Exclude all pictures, then copy each of the records exactly as written.

==================================================

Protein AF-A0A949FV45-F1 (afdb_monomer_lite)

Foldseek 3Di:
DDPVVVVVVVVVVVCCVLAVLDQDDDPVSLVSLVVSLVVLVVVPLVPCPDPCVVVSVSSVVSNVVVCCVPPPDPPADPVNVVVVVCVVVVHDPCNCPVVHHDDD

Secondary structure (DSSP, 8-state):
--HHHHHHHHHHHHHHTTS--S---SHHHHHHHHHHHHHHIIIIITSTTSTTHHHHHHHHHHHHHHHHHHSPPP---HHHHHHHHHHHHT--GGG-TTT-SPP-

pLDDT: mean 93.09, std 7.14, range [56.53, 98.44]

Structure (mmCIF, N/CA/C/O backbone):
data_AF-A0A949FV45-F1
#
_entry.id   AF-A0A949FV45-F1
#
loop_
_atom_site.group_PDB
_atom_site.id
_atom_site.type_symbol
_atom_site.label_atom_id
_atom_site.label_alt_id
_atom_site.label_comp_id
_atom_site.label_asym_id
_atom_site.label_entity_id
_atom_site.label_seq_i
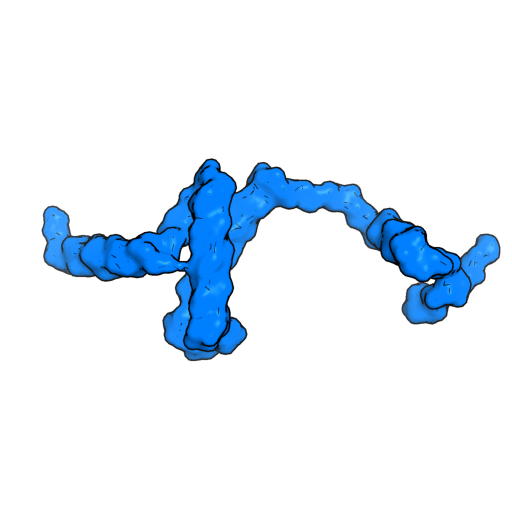d
_atom_site.pdbx_PDB_ins_code
_atom_site.Cartn_x
_atom_site.Cartn_y
_atom_site.Cartn_z
_atom_site.occupancy
_atom_site.B_iso_or_equiv
_atom_site.auth_seq_id
_atom_site.auth_comp_id
_atom_site.auth_asym_id
_atom_site.auth_atom_id
_atom_site.pdbx_PDB_model_num
ATOM 1 N N . MET A 1 1 ? 27.015 0.881 -17.714 1.00 67.94 1 MET A N 1
ATOM 2 C CA . MET A 1 1 ? 26.106 0.112 -16.833 1.00 67.94 1 MET A CA 1
ATOM 3 C C . MET A 1 1 ? 26.279 -1.373 -17.127 1.00 67.94 1 MET A C 1
ATOM 5 O O . MET A 1 1 ? 26.305 -1.724 -18.300 1.00 67.94 1 MET A O 1
ATOM 9 N N . ASN A 1 2 ? 26.465 -2.219 -16.107 1.00 92.25 2 ASN A N 1
ATOM 10 C CA . ASN A 1 2 ? 26.626 -3.674 -16.272 1.00 92.25 2 ASN A CA 1
ATOM 11 C C . ASN A 1 2 ? 25.384 -4.275 -16.974 1.00 92.25 2 ASN A C 1
ATOM 13 O O . ASN A 1 2 ? 24.263 -3.829 -16.723 1.00 92.25 2 ASN A O 1
ATOM 17 N N . ALA A 1 3 ? 25.568 -5.269 -17.851 1.00 92.75 3 ALA A N 1
ATOM 18 C CA . ALA A 1 3 ? 24.487 -5.933 -18.587 1.00 92.75 3 ALA A CA 1
ATOM 19 C C . ALA A 1 3 ? 23.367 -6.472 -17.673 1.00 92.75 3 ALA A C 1
ATOM 21 O O . ALA A 1 3 ? 22.191 -6.370 -18.025 1.00 92.75 3 ALA A O 1
ATOM 22 N N . GLN A 1 4 ? 23.707 -6.970 -16.478 1.00 94.50 4 GLN A N 1
ATOM 23 C CA . GLN A 1 4 ? 22.722 -7.421 -15.488 1.00 94.50 4 GLN A CA 1
ATOM 24 C C . GLN A 1 4 ? 21.847 -6.274 -14.968 1.00 94.50 4 GLN A C 1
ATOM 26 O O . GLN A 1 4 ? 20.630 -6.419 -14.898 1.00 94.50 4 GLN A O 1
ATOM 31 N N . LEU A 1 5 ? 22.444 -5.112 -14.684 1.00 95.38 5 LEU A N 1
ATOM 32 C CA . LEU A 1 5 ? 21.709 -3.925 -14.234 1.00 95.38 5 LEU A CA 1
ATOM 33 C C . LEU A 1 5 ? 20.787 -3.380 -15.326 1.00 95.38 5 LEU A C 1
ATOM 35 O O . LEU A 1 5 ? 19.687 -2.929 -15.030 1.00 95.38 5 LEU A O 1
ATOM 39 N N . LYS A 1 6 ? 21.192 -3.475 -16.599 1.00 95.31 6 LYS A N 1
ATOM 40 C CA . LYS A 1 6 ? 20.323 -3.104 -17.723 1.00 95.31 6 LYS A CA 1
ATOM 41 C C . LYS A 1 6 ? 19.092 -4.008 -17.798 1.00 95.31 6 LYS A C 1
ATOM 43 O O . LYS A 1 6 ? 17.988 -3.503 -17.956 1.00 95.31 6 LYS A O 1
ATOM 48 N N . LYS A 1 7 ? 19.277 -5.322 -17.634 1.00 96.69 7 LYS A N 1
ATOM 49 C CA . LYS A 1 7 ? 18.173 -6.290 -17.606 1.00 96.69 7 LYS A CA 1
ATOM 50 C C . LYS A 1 7 ? 17.241 -6.056 -16.414 1.00 96.69 7 LYS A C 1
ATOM 52 O O . LYS A 1 7 ? 16.028 -6.062 -16.594 1.00 96.69 7 LYS A O 1
ATOM 57 N N . LEU A 1 8 ? 17.799 -5.804 -15.228 1.00 95.81 8 LEU A N 1
ATOM 58 C CA . LEU A 1 8 ? 17.020 -5.476 -14.035 1.00 95.81 8 LEU A CA 1
ATOM 59 C C . LEU A 1 8 ? 16.185 -4.209 -14.242 1.00 95.81 8 LEU A C 1
ATOM 61 O O . LEU A 1 8 ? 14.984 -4.247 -14.014 1.00 95.81 8 LEU A O 1
ATOM 65 N N . ALA A 1 9 ? 16.792 -3.128 -14.740 1.00 95.38 9 ALA A N 1
ATOM 66 C CA . ALA A 1 9 ? 16.085 -1.878 -15.011 1.00 95.38 9 ALA A CA 1
ATOM 67 C C . ALA A 1 9 ? 14.926 -2.069 -16.003 1.00 95.38 9 ALA A C 1
ATOM 69 O O . ALA A 1 9 ? 13.862 -1.490 -15.821 1.00 95.38 9 ALA A O 1
ATOM 70 N N . THR A 1 10 ? 15.102 -2.911 -17.028 1.00 96.44 10 THR A N 1
ATOM 71 C CA . THR A 1 10 ? 14.024 -3.235 -17.973 1.00 96.44 10 THR A CA 1
ATOM 72 C C . THR A 1 10 ? 12.866 -3.968 -17.300 1.00 96.44 10 THR A C 1
ATOM 74 O O . THR A 1 10 ? 11.718 -3.603 -17.531 1.00 96.44 10 THR A O 1
ATOM 77 N N . HIS A 1 11 ? 13.138 -4.977 -16.468 1.00 95.44 11 HIS A N 1
ATOM 78 C CA . HIS A 1 11 ? 12.070 -5.685 -15.758 1.00 95.44 11 HIS A CA 1
ATOM 79 C C . HIS A 1 11 ? 11.393 -4.802 -14.711 1.00 95.44 11 HIS A C 1
ATOM 81 O O . HIS A 1 11 ? 10.173 -4.813 -14.617 1.00 95.44 11 HIS A O 1
ATOM 87 N N . PHE A 1 12 ? 12.165 -4.004 -13.974 1.00 94.81 12 PHE A N 1
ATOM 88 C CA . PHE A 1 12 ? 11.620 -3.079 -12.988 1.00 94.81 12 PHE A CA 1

==================================================

### EXERCISE SOLUTION
Protein AF-A0A949FV45-F1 (afdb_monomer_lite)

Foldseek 3Di:
DDPVVVVVVVVVVVCCVLAVLDQDDDPVSLVSLVVSLVVLVVVPLVPCPDPCVVVSVSSVVSNVVVCCVPPPDPPADPVNVVVVVCVVVVHDPCNCPVVHHDDD

Secondary structure (DSSP, 8-state):
--HHHHHHHHHHHHHHTTS--S---SHHHHHHHHHHHHHHIIIIITSTTSTTHHHHHHHHHHHHHHHHHHSPPP---HHHHHHHHHHHHT--GGG-TTT-SPP-

pLDDT: mean 93.09, std 7.14, range [56.53, 98.44]

Structure (mmCIF, N/CA/C/O backbone):
data_AF-A0A949FV45-F1
#
_entry.id   AF-A0A949FV45-F1
#
loop_
_atom_site.group_PDB
_atom_site.id
_atom_site.type_symbol
_atom_site.label_atom_id
_atom_site.label_alt_id
_atom_site.label_comp_id
_atom_site.label_asym_id
_atom_site.label_entity_id
_atom_site.label_seq_i
d
_atom_site.pdbx_PDB_ins_code
_atom_site.Cartn_x
_atom_site.Cartn_y
_atom_site.Cartn_z
_atom_site.occupancy
_atom_site.B_iso_or_equiv
_atom_site.auth_seq_id
_atom_site.auth_comp_id
_atom_site.auth_asym_id
_atom_site.auth_atom_id
_atom_site.pdbx_PDB_model_num
ATOM 1 N N . MET A 1 1 ? 27.015 0.881 -17.714 1.00 67.94 1 MET A N 1
ATOM 2 C CA . MET A 1 1 ? 26.106 0.112 -16.833 1.00 67.94 1 MET A CA 1
ATOM 3 C C . MET A 1 1 ? 26.279 -1.373 -17.127 1.00 67.94 1 MET A C 1
ATOM 5 O O . MET A 1 1 ? 26.305 -1.724 -18.300 1.00 67.94 1 MET A O 1
ATOM 9 N N . ASN A 1 2 ? 26.465 -2.219 -16.107 1.00 92.25 2 ASN A N 1
ATOM 10 C CA . ASN A 1 2 ? 26.626 -3.674 -16.272 1.00 92.25 2 ASN A CA 1
ATOM 11 C C . ASN A 1 2 ? 25.384 -4.275 -16.974 1.00 92.25 2 ASN A C 1
ATOM 13 O O . ASN A 1 2 ? 24.263 -3.829 -16.723 1.00 92.25 2 ASN A O 1
ATOM 17 N N . ALA A 1 3 ? 25.568 -5.269 -17.851 1.00 92.75 3 ALA A N 1
ATOM 18 C CA . ALA A 1 3 ? 24.487 -5.933 -18.587 1.00 92.75 3 ALA A CA 1
ATOM 19 C C . ALA A 1 3 ? 23.367 -6.472 -17.673 1.00 92.75 3 ALA A C 1
ATOM 21 O O . ALA A 1 3 ? 22.191 -6.370 -18.025 1.00 92.75 3 ALA A O 1
ATOM 22 N N . GLN A 1 4 ? 23.707 -6.970 -16.478 1.00 94.50 4 GLN A N 1
ATOM 23 C CA . GLN A 1 4 ? 22.722 -7.421 -15.488 1.00 94.50 4 GLN A CA 1
ATOM 24 C C . GLN A 1 4 ? 21.847 -6.274 -14.968 1.00 94.50 4 GLN A C 1
ATOM 26 O O . GLN A 1 4 ? 20.630 -6.419 -14.898 1.00 94.50 4 GLN A O 1
ATOM 31 N N . LEU A 1 5 ? 22.444 -5.112 -14.684 1.00 95.38 5 LEU A N 1
ATOM 32 C CA . LEU A 1 5 ? 21.709 -3.925 -14.234 1.00 95.38 5 LEU A CA 1
ATOM 33 C C . LEU A 1 5 ? 20.787 -3.380 -15.326 1.00 95.38 5 LEU A C 1
ATOM 35 O O . LEU A 1 5 ? 19.687 -2.929 -15.030 1.00 95.38 5 LEU A O 1
ATOM 39 N N . LYS A 1 6 ? 21.192 -3.475 -16.599 1.00 95.31 6 LYS A N 1
ATOM 40 C CA . LYS A 1 6 ? 20.323 -3.104 -17.723 1.00 95.31 6 LYS A CA 1
ATOM 41 C C . LYS A 1 6 ? 19.092 -4.008 -17.798 1.00 95.31 6 LYS A C 1
ATOM 43 O O . LYS A 1 6 ? 17.988 -3.503 -17.956 1.00 95.31 6 LYS A O 1
ATOM 48 N N . LYS A 1 7 ? 19.277 -5.322 -17.634 1.00 96.69 7 LYS A N 1
ATOM 49 C CA . LYS A 1 7 ? 18.173 -6.290 -17.606 1.00 96.69 7 LYS A CA 1
ATOM 50 C C . LYS A 1 7 ? 17.241 -6.056 -16.414 1.00 96.69 7 LYS A C 1
ATOM 52 O O . LYS A 1 7 ? 16.028 -6.062 -16.594 1.00 96.69 7 LYS A O 1
ATOM 57 N N . LEU A 1 8 ? 17.799 -5.804 -15.228 1.00 95.81 8 LEU A N 1
ATOM 58 C CA . LEU A 1 8 ? 17.020 -5.476 -14.035 1.00 95.81 8 LEU A CA 1
ATOM 59 C C . LEU A 1 8 ? 16.185 -4.209 -14.242 1.00 95.81 8 LEU A C 1
ATOM 61 O O . LEU A 1 8 ? 14.984 -4.247 -14.014 1.00 95.81 8 LEU A O 1
ATOM 65 N N . ALA A 1 9 ? 16.792 -3.128 -14.740 1.00 95.38 9 ALA A N 1
ATOM 66 C CA . ALA A 1 9 ? 16.085 -1.878 -15.011 1.00 95.38 9 ALA A CA 1
ATOM 67 C C . ALA A 1 9 ? 14.926 -2.069 -16.003 1.00 95.38 9 ALA A C 1
ATOM 69 O O . ALA A 1 9 ? 13.862 -1.490 -15.821 1.00 95.38 9 ALA A O 1
ATOM 70 N N . THR A 1 10 ? 15.102 -2.911 -17.028 1.00 96.44 10 THR A N 1
ATOM 71 C CA . THR A 1 10 ? 14.024 -3.235 -17.973 1.00 96.44 10 THR A CA 1
ATOM 72 C C . THR A 1 10 ? 12.866 -3.968 -17.300 1.00 96.44 10 THR A C 1
ATOM 74 O O . THR A 1 10 ? 11.718 -3.603 -17.531 1.00 96.44 10 THR A O 1
ATOM 77 N N . HIS A 1 11 ? 13.138 -4.977 -16.468 1.00 95.44 11 HIS A N 1
ATOM 78 C CA . HIS A 1 11 ? 12.070 -5.685 -15.758 1.00 95.44 11 HIS A CA 1
ATOM 79 C C . HIS A 1 11 ? 11.393 -4.802 -14.711 1.00 95.44 11 HIS A C 1
ATOM 81 O O . HIS A 1 11 ? 10.173 -4.813 -14.617 1.00 95.44 11 HIS A O 1
ATOM 87 N N . PHE A 1 12 ? 12.165 -4.004 -13.974 1.00 94.81 12 PHE A N 1
ATOM 88 C CA . PHE A 1 12 ? 11.620 -3.079 -12.988 1.00 94.81 12 PHE A CA 1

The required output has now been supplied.